#### PROBLEM TO WORK ON
Once the line with "ATOM 54 O O" is found in the entries below, print it and each following line exactly, stopping after the line with "ATOM 105 O O"; print nothing else.

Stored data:
··········

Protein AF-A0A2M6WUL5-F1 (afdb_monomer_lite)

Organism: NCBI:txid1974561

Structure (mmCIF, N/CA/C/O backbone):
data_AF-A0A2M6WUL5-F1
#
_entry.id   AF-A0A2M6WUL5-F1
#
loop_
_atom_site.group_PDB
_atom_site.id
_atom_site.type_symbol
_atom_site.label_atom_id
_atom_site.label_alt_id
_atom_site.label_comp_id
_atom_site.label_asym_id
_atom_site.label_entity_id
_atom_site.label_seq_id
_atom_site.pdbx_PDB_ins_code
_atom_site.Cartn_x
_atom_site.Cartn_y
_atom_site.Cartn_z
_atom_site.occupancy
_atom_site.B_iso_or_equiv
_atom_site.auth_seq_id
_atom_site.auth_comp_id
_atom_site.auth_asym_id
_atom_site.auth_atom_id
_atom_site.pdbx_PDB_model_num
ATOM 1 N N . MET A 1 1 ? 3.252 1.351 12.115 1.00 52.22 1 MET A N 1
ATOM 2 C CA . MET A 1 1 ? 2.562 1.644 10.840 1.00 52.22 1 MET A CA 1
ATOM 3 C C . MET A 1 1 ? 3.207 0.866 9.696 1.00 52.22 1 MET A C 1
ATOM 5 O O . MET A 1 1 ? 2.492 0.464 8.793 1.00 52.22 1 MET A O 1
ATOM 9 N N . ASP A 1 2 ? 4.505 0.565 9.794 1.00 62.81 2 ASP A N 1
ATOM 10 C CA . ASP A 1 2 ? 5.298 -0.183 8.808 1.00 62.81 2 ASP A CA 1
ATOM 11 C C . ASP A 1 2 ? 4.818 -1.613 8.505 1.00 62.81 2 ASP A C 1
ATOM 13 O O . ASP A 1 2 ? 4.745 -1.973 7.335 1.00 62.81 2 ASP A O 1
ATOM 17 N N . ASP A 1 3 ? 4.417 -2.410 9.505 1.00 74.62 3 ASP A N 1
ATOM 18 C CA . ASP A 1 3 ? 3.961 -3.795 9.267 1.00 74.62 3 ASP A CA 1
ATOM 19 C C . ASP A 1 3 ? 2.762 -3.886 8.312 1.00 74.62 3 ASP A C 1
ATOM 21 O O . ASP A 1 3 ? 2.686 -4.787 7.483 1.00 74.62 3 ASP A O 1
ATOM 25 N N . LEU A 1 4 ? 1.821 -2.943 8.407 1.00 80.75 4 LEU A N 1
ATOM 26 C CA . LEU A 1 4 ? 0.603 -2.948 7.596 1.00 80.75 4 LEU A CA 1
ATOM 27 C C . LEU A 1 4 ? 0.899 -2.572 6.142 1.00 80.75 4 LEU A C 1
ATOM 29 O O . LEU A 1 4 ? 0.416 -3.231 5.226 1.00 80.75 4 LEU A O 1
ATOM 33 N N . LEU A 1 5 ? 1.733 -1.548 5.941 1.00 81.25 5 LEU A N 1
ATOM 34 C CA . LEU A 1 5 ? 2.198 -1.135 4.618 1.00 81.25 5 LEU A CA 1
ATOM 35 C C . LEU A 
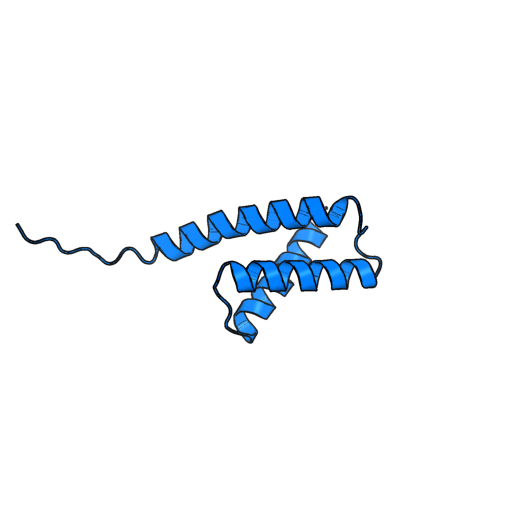1 5 ? 2.982 -2.268 3.941 1.00 81.25 5 LEU A C 1
ATOM 37 O O . LEU A 1 5 ? 2.793 -2.536 2.756 1.00 81.25 5 LEU A O 1
ATOM 41 N N . GLN A 1 6 ? 3.816 -2.975 4.705 1.00 82.88 6 GLN A N 1
ATOM 42 C CA . GLN A 1 6 ? 4.573 -4.120 4.213 1.00 82.88 6 GLN A CA 1
ATOM 43 C C . GLN A 1 6 ? 3.663 -5.299 3.834 1.00 82.88 6 GLN A C 1
ATOM 45 O O . GLN A 1 6 ? 3.894 -5.933 2.804 1.00 82.88 6 GLN A O 1
ATOM 50 N N . ASP A 1 7 ? 2.614 -5.571 4.615 1.00 85.62 7 ASP A N 1
ATOM 51 C CA . ASP A 1 7 ? 1.623 -6.618 4.321 1.00 85.62 7 ASP A CA 1
ATOM 52 C C . ASP A 1 7 ? 0.840 -6.301 3.031 1.00 85.62 7 ASP A C 1
ATOM 54 O O . ASP A 1 7 ? 0.695 -7.160 2.159 1.00 85.62 7 ASP A O 1
ATOM 58 N N . ILE A 1 8 ? 0.421 -5.039 2.862 1.00 85.25 8 ILE A N 1
ATOM 59 C CA . ILE A 1 8 ? -0.232 -4.536 1.643 1.00 85.25 8 ILE A CA 1
ATOM 60 C C . ILE A 1 8 ? 0.703 -4.681 0.441 1.00 85.25 8 ILE A C 1
ATOM 62 O O . ILE A 1 8 ? 0.323 -5.264 -0.573 1.00 85.25 8 ILE A O 1
ATOM 66 N N . TYR A 1 9 ? 1.947 -4.218 0.564 1.00 84.06 9 TYR A N 1
ATOM 67 C CA . TYR A 1 9 ? 2.943 -4.302 -0.500 1.00 84.06 9 TYR A CA 1
ATOM 68 C C . TYR A 1 9 ? 3.227 -5.753 -0.918 1.00 84.06 9 TYR A C 1
ATOM 70 O O . TYR A 1 9 ? 3.300 -6.059 -2.110 1.00 84.06 9 TYR A O 1
ATOM 78 N N . LEU A 1 10 ? 3.340 -6.675 0.044 1.00 86.81 10 LEU A N 1
ATOM 79 C CA . LEU A 1 10 ? 3.510 -8.102 -0.235 1.00 86.81 10 LEU A CA 1
ATOM 80 C C . LEU A 1 10 ? 2.313 -8.685 -0.990 1.00 86.81 10 LEU A C 1
ATOM 82 O O . LEU A 1 10 ? 2.509 -9.466 -1.924 1.00 86.81 10 LEU A O 1
ATOM 86 N N . LEU A 1 11 ? 1.087 -8.304 -0.620 1.00 89.00 11 LEU A N 1
ATOM 87 C CA . LEU A 1 11 ? -0.123 -8.772 -1.292 1.00 89.00 11 LEU A CA 1
ATOM 88 C C . LEU A 1 11 ? -0.213 -8.244 -2.729 1.00 89.00 11 LEU A C 1
ATOM 90 O O . LEU A 1 11 ? -0.488 -9.016 -3.647 1.00 89.00 11 LEU A O 1
ATOM 94 N N . VAL A 1 12 ? 0.086 -6.959 -2.929 1.00 87.62 12 VAL A N 1
ATOM 95 C CA . VAL A 1 12 ? 0.141 -6.315 -4.248 1.00 87.62 12 VAL A CA 1
ATOM 96 C C . VAL A 1 12 ? 1.180 -7.000 -5.130 1.00 87.62 12 VAL A C 1
ATOM 98 O O . VAL A 1 12 ? 0.869 -7.420 -6.241 1.00 87.62 12 VAL A O 1
ATOM 101 N N . LYS A 1 13 ? 2.395 -7.216 -4.615 1.00 82.81 13 LYS A N 1
ATOM 102 C CA . LYS A 1 13 ? 3.471 -7.893 -5.352 1.00 82.81 13 LYS A CA 1
ATOM 103 C C . LYS A 1 13 ? 3.100 -9.330 -5.719 1.00 82.81 13 LYS A C 1
ATOM 105 O O . LYS A 1 13 ? 3.428 -9.803 -6.807 1.00 82.81 13 LYS A O 1
ATOM 110 N N . LYS A 1 14 ? 2.383 -10.023 -4.831 1.00 88.00 14 LYS A N 1
ATOM 111 C CA . LYS A 1 14 ? 1.858 -11.361 -5.103 1.00 88.00 14 LYS A CA 1
ATOM 112 C C . LYS A 1 14 ? 0.803 -11.331 -6.214 1.00 88.00 14 LYS A C 1
ATOM 114 O O . LYS A 1 14 ? 0.923 -12.109 -7.155 1.00 88.00 14 LYS A O 1
ATOM 119 N N . LYS A 1 15 ? -0.158 -10.399 -6.162 1.00 85.44 15 LYS A N 1
ATOM 120 C CA . LYS A 1 15 ? -1.163 -10.194 -7.221 1.00 85.44 15 LYS A CA 1
ATOM 121 C C . LYS A 1 15 ? -0.515 -9.887 -8.570 1.00 85.44 15 LYS A C 1
ATOM 123 O O . LYS A 1 15 ? -0.883 -10.517 -9.553 1.00 85.44 15 LYS A O 1
ATOM 128 N N . MET A 1 16 ? 0.477 -8.996 -8.611 1.00 84.44 16 MET A N 1
ATOM 129 C CA . MET A 1 16 ? 1.237 -8.704 -9.831 1.00 84.44 16 MET A CA 1
ATOM 130 C C . MET A 1 16 ? 1.891 -9.957 -10.413 1.00 84.44 16 MET A C 1
ATOM 132 O O . MET A 1 16 ? 1.813 -10.193 -11.614 1.00 84.44 16 MET A O 1
ATOM 136 N N . HIS A 1 17 ? 2.511 -10.778 -9.562 1.00 82.19 17 HIS A N 1
ATOM 137 C CA . HIS A 1 17 ? 3.175 -11.997 -10.004 1.00 82.19 17 HIS A CA 1
ATOM 138 C C . HIS A 1 17 ? 2.185 -13.069 -10.488 1.00 82.19 17 HIS A C 1
ATOM 140 O O . HIS A 1 17 ? 2.450 -13.736 -11.484 1.00 82.19 17 HIS A O 1
ATOM 146 N N . GLU A 1 18 ? 1.041 -13.220 -9.812 1.00 85.50 18 GLU A N 1
ATOM 147 C CA . GLU A 1 18 ? -0.003 -14.190 -10.174 1.00 85.50 18 GLU A CA 1
ATOM 148 C C . GLU A 1 18 ? -0.792 -13.777 -11.427 1.00 85.50 18 GLU A C 1
ATOM 150 O O . GLU A 1 18 ? -1.140 -14.634 -12.238 1.00 85.50 18 GLU A O 1
ATOM 155 N N . GLN A 1 19 ? -1.073 -12.481 -11.594 1.00 79.81 19 GLN A N 1
ATOM 156 C CA . GLN A 1 19 ? -1.888 -11.946 -12.693 1.00 79.81 19 GLN A CA 1
ATOM 157 C C . GLN A 1 19 ? -1.054 -11.430 -13.875 1.00 79.81 19 GLN A C 1
ATOM 159 O O . GLN A 1 19 ? -1.602 -11.165 -14.941 1.00 79.81 19 GLN A O 1
ATOM 164 N N . GLY A 1 20 ? 0.266 -11.314 -13.712 1.00 78.00 20 GLY A N 1
ATOM 165 C CA . GLY A 1 20 ? 1.184 -10.878 -14.764 1.00 78.00 20 GLY A CA 1
ATOM 166 C C . GLY A 1 20 ? 1.090 -9.390 -15.115 1.00 78.00 20 GLY A C 1
ATOM 167 O O . GLY A 1 20 ? 1.439 -9.020 -16.230 1.00 78.00 20 GLY A O 1
ATOM 168 N N . GLY A 1 21 ? 0.617 -8.545 -14.195 1.00 77.94 21 GLY A N 1
ATOM 169 C CA . GLY A 1 21 ? 0.518 -7.097 -14.393 1.00 77.94 21 GLY A CA 1
ATOM 170 C C . GLY A 1 21 ? 1.738 -6.376 -13.829 1.00 77.94 21 GLY A C 1
ATOM 171 O O . GLY A 1 21 ? 1.759 -6.092 -12.635 1.00 77.94 21 GLY A O 1
ATOM 172 N N . TYR A 1 22 ? 2.734 -6.090 -14.674 1.00 77.00 22 TYR A N 1
ATOM 173 C CA . TYR A 1 22 ? 3.956 -5.346 -14.317 1.00 77.00 22 TYR A CA 1
ATOM 174 C C . TYR A 1 22 ? 3.939 -3.893 -14.809 1.00 77.00 22 TYR A C 1
ATOM 176 O O . TYR A 1 22 ? 4.979 -3.250 -14.904 1.00 77.00 22 TYR A O 1
ATOM 184 N N . ASP A 1 23 ? 2.752 -3.373 -15.099 1.00 82.31 23 ASP A N 1
ATOM 185 C CA . ASP A 1 23 ? 2.537 -1.998 -15.525 1.00 82.31 23 ASP A CA 1
A
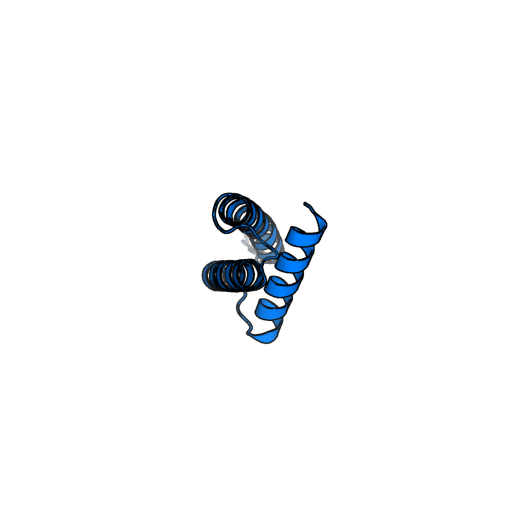TOM 186 C C . ASP A 1 23 ? 2.080 -1.128 -14.357 1.00 82.31 23 ASP A C 1
ATOM 188 O O . ASP A 1 23 ? 1.417 -1.593 -13.424 1.00 82.31 23 ASP A O 1
ATOM 192 N N . ARG A 1 24 ? 2.371 0.173 -14.446 1.00 81.62 24 ARG A N 1
ATOM 193 C CA . ARG A 1 24 ? 1.986 1.161 -13.427 1.00 81.62 24 ARG A CA 1
ATOM 194 C C . ARG A 1 24 ? 0.485 1.168 -13.161 1.00 81.62 24 ARG A C 1
ATOM 196 O O . ARG A 1 24 ? 0.066 1.290 -12.016 1.00 81.62 24 ARG A O 1
ATOM 203 N N . GLU A 1 25 ? -0.313 1.052 -14.217 1.00 84.94 25 GLU A N 1
ATOM 204 C CA . GLU A 1 25 ? -1.773 1.037 -14.118 1.00 84.94 25 GLU A CA 1
ATOM 205 C C . GLU A 1 25 ? -2.261 -0.196 -13.351 1.00 84.94 25 GLU A C 1
ATOM 207 O O . GLU A 1 25 ? -3.048 -0.056 -12.418 1.00 84.94 25 GLU A O 1
ATOM 212 N N . ALA A 1 26 ? -1.715 -1.376 -13.662 1.00 87.69 26 ALA A N 1
ATOM 213 C CA . ALA A 1 26 ? -2.042 -2.616 -12.962 1.00 87.69 26 ALA A CA 1
ATOM 214 C C . ALA A 1 26 ? -1.590 -2.575 -11.494 1.00 87.69 26 ALA A C 1
ATOM 216 O O . ALA A 1 26 ? -2.346 -2.946 -10.603 1.00 87.69 26 ALA A O 1
ATOM 217 N N . TYR A 1 27 ? -0.383 -2.071 -11.217 1.00 85.75 27 TYR A N 1
ATOM 218 C CA . TYR A 1 27 ? 0.103 -1.897 -9.848 1.00 85.75 27 TYR A CA 1
ATOM 219 C C . TYR A 1 27 ? -0.820 -0.996 -9.023 1.00 85.75 27 TYR A C 1
ATOM 221 O O . TYR A 1 27 ? -1.201 -1.367 -7.915 1.00 85.75 27 TYR A O 1
ATOM 229 N N . LEU A 1 28 ? -1.195 0.169 -9.560 1.00 86.19 28 LEU A N 1
ATOM 230 C CA . LEU A 1 28 ? -2.087 1.100 -8.871 1.00 86.19 28 LEU A CA 1
ATOM 231 C C . LEU A 1 28 ? -3.470 0.485 -8.635 1.00 86.19 28 LEU A C 1
ATOM 233 O O . LEU A 1 28 ? -4.018 0.661 -7.551 1.00 86.19 28 LEU A O 1
ATOM 237 N N . GLU A 1 29 ? -3.997 -0.276 -9.596 1.00 89.12 29 GLU A N 1
ATOM 238 C CA . GLU A 1 29 ? -5.256 -1.012 -9.438 1.00 89.12 29 GLU A CA 1
ATOM 239 C C . GLU A 1 29 ? -5.162 -2.054 -8.314 1.00 89.12 29 GLU A C 1
ATOM 241 O O . GLU A 1 29 ? -6.001 -2.074 -7.414 1.00 89.12 29 GLU A O 1
ATOM 246 N N . PHE A 1 30 ? -4.091 -2.854 -8.282 1.00 89.94 30 PHE A N 1
ATOM 247 C CA . PHE A 1 30 ? -3.876 -3.830 -7.213 1.00 89.94 30 PHE A CA 1
ATOM 248 C C . PHE A 1 30 ? -3.696 -3.173 -5.842 1.00 89.94 30 PHE A C 1
ATOM 250 O O . PHE A 1 30 ? -4.126 -3.744 -4.836 1.00 89.94 30 PHE A O 1
ATOM 257 N N . VAL A 1 31 ? -3.051 -2.004 -5.781 1.00 89.31 31 VAL A N 1
ATOM 258 C CA . VAL A 1 31 ? -2.905 -1.210 -4.553 1.00 89.31 31 VAL A CA 1
ATOM 259 C C . VAL A 1 31 ? -4.269 -0.748 -4.055 1.00 89.31 31 VAL A C 1
ATOM 261 O O . VAL A 1 31 ? -4.578 -0.996 -2.892 1.00 89.31 31 VAL A O 1
ATOM 264 N N . ASP A 1 32 ? -5.087 -0.138 -4.914 1.00 88.19 32 ASP A N 1
ATOM 265 C CA . ASP A 1 32 ? -6.427 0.345 -4.560 1.00 88.19 32 ASP A CA 1
ATOM 266 C C . ASP A 1 32 ? -7.325 -0.816 -4.090 1.00 88.19 32 ASP A C 1
ATOM 268 O O . ASP A 1 32 ? -7.880 -0.759 -2.993 1.00 88.19 32 ASP A O 1
ATOM 272 N N . GLU A 1 33 ? -7.358 -1.932 -4.831 1.00 89.56 33 GLU A N 1
ATOM 273 C CA . GLU A 1 33 ? -8.092 -3.142 -4.428 1.00 89.56 33 GLU A CA 1
ATOM 274 C C . GLU A 1 33 ? -7.633 -3.681 -3.066 1.00 89.56 33 GLU A C 1
ATOM 276 O O . GLU A 1 33 ? -8.429 -4.160 -2.254 1.00 89.56 33 GLU A O 1
ATOM 281 N N . THR A 1 34 ? -6.320 -3.675 -2.822 1.00 89.81 34 THR A N 1
ATOM 282 C CA . THR A 1 34 ? -5.770 -4.191 -1.569 1.00 89.81 34 THR A CA 1
ATOM 283 C C . THR A 1 34 ? -6.123 -3.258 -0.419 1.00 89.81 34 THR A C 1
ATOM 285 O O . THR A 1 34 ? -6.564 -3.724 0.628 1.00 89.81 34 THR A O 1
ATOM 288 N N . LEU A 1 35 ? -5.978 -1.948 -0.603 1.00 87.88 35 LEU A N 1
ATOM 289 C CA . LEU A 1 35 ? -6.339 -0.956 0.402 1.00 87.88 35 LEU A CA 1
ATOM 290 C C . LEU A 1 35 ? -7.823 -1.050 0.773 1.00 87.88 35 LEU A C 1
ATOM 292 O O . LEU A 1 35 ? -8.135 -1.115 1.964 1.00 87.88 35 LEU A O 1
ATOM 296 N N . GLU A 1 36 ? -8.713 -1.157 -0.215 1.00 88.06 36 GLU A N 1
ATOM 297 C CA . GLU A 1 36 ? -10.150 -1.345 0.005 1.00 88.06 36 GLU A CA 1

··········

#### OUTPUT FOR THIS EXERCISE
ATOM 54 O O . ASP A 1 7 ? 0.695 -7.160 2.159 1.00 85.62 7 ASP A O 1
ATOM 58 N N . ILE A 1 8 ? 0.421 -5.039 2.862 1.00 85.25 8 ILE A N 1
ATOM 59 C CA . ILE A 1 8 ? -0.232 -4.536 1.643 1.00 85.25 8 ILE A CA 1
ATOM 60 C C . ILE A 1 8 ? 0.703 -4.681 0.441 1.00 85.25 8 ILE A C 1
ATOM 62 O O . ILE A 1 8 ? 0.323 -5.264 -0.573 1.00 85.25 8 ILE A O 1
ATOM 66 N N . TYR A 1 9 ? 1.947 -4.218 0.564 1.00 84.06 9 TYR A N 1
ATOM 67 C CA . TYR A 1 9 ? 2.943 -4.302 -0.500 1.00 84.06 9 TYR A CA 1
ATOM 68 C C . TYR A 1 9 ? 3.227 -5.753 -0.918 1.00 84.06 9 TYR A C 1
ATOM 70 O O . TYR A 1 9 ? 3.300 -6.059 -2.110 1.00 84.06 9 TYR A O 1
ATOM 78 N N . LEU A 1 10 ? 3.340 -6.675 0.044 1.00 86.81 10 LEU A N 1
ATOM 79 C CA . LEU A 1 10 ? 3.510 -8.102 -0.235 1.00 86.81 10 LEU A CA 1
ATOM 80 C C . LEU A 1 10 ? 2.313 -8.685 -0.990 1.00 86.81 10 LEU A C 1
ATOM 82 O O . LEU A 1 10 ? 2.509 -9.466 -1.924 1.00 86.81 10 LEU A O 1
ATOM 86 N N . LEU A 1 11 ? 1.087 -8.304 -0.620 1.00 89.00 11 LEU A N 1
ATOM 87 C CA . LEU A 1 11 ? -0.123 -8.772 -1.292 1.00 89.00 11 LEU A CA 1
ATOM 88 C C . LEU A 1 11 ? -0.213 -8.244 -2.729 1.00 89.00 11 LEU A C 1
ATOM 90 O O . LEU A 1 11 ? -0.488 -9.016 -3.647 1.00 89.00 11 LEU A O 1
ATOM 94 N N . VAL A 1 12 ? 0.086 -6.959 -2.929 1.00 87.62 12 VAL A N 1
ATOM 95 C CA . VAL A 1 12 ? 0.141 -6.315 -4.248 1.00 87.62 12 VAL A CA 1
ATOM 96 C C . VAL A 1 12 ? 1.180 -7.000 -5.130 1.00 87.62 12 VAL A C 1
ATOM 98 O O . VAL A 1 12 ? 0.869 -7.420 -6.241 1.00 87.62 12 VAL A O 1
ATOM 101 N N . LYS A 1 13 ? 2.395 -7.216 -4.615 1.00 82.81 13 LYS A N 1
ATOM 102 C CA . LYS A 1 13 ? 3.471 -7.893 -5.352 1.00 82.81 13 LYS A CA 1
ATOM 103 C C . LYS A 1 13 ? 3.100 -9.330 -5.719 1.00 82.81 13 LYS A C 1
ATOM 105 O O . LYS A 1 13 ? 3.428 -9.803 -6.807 1.00 82.81 13 LYS A O 1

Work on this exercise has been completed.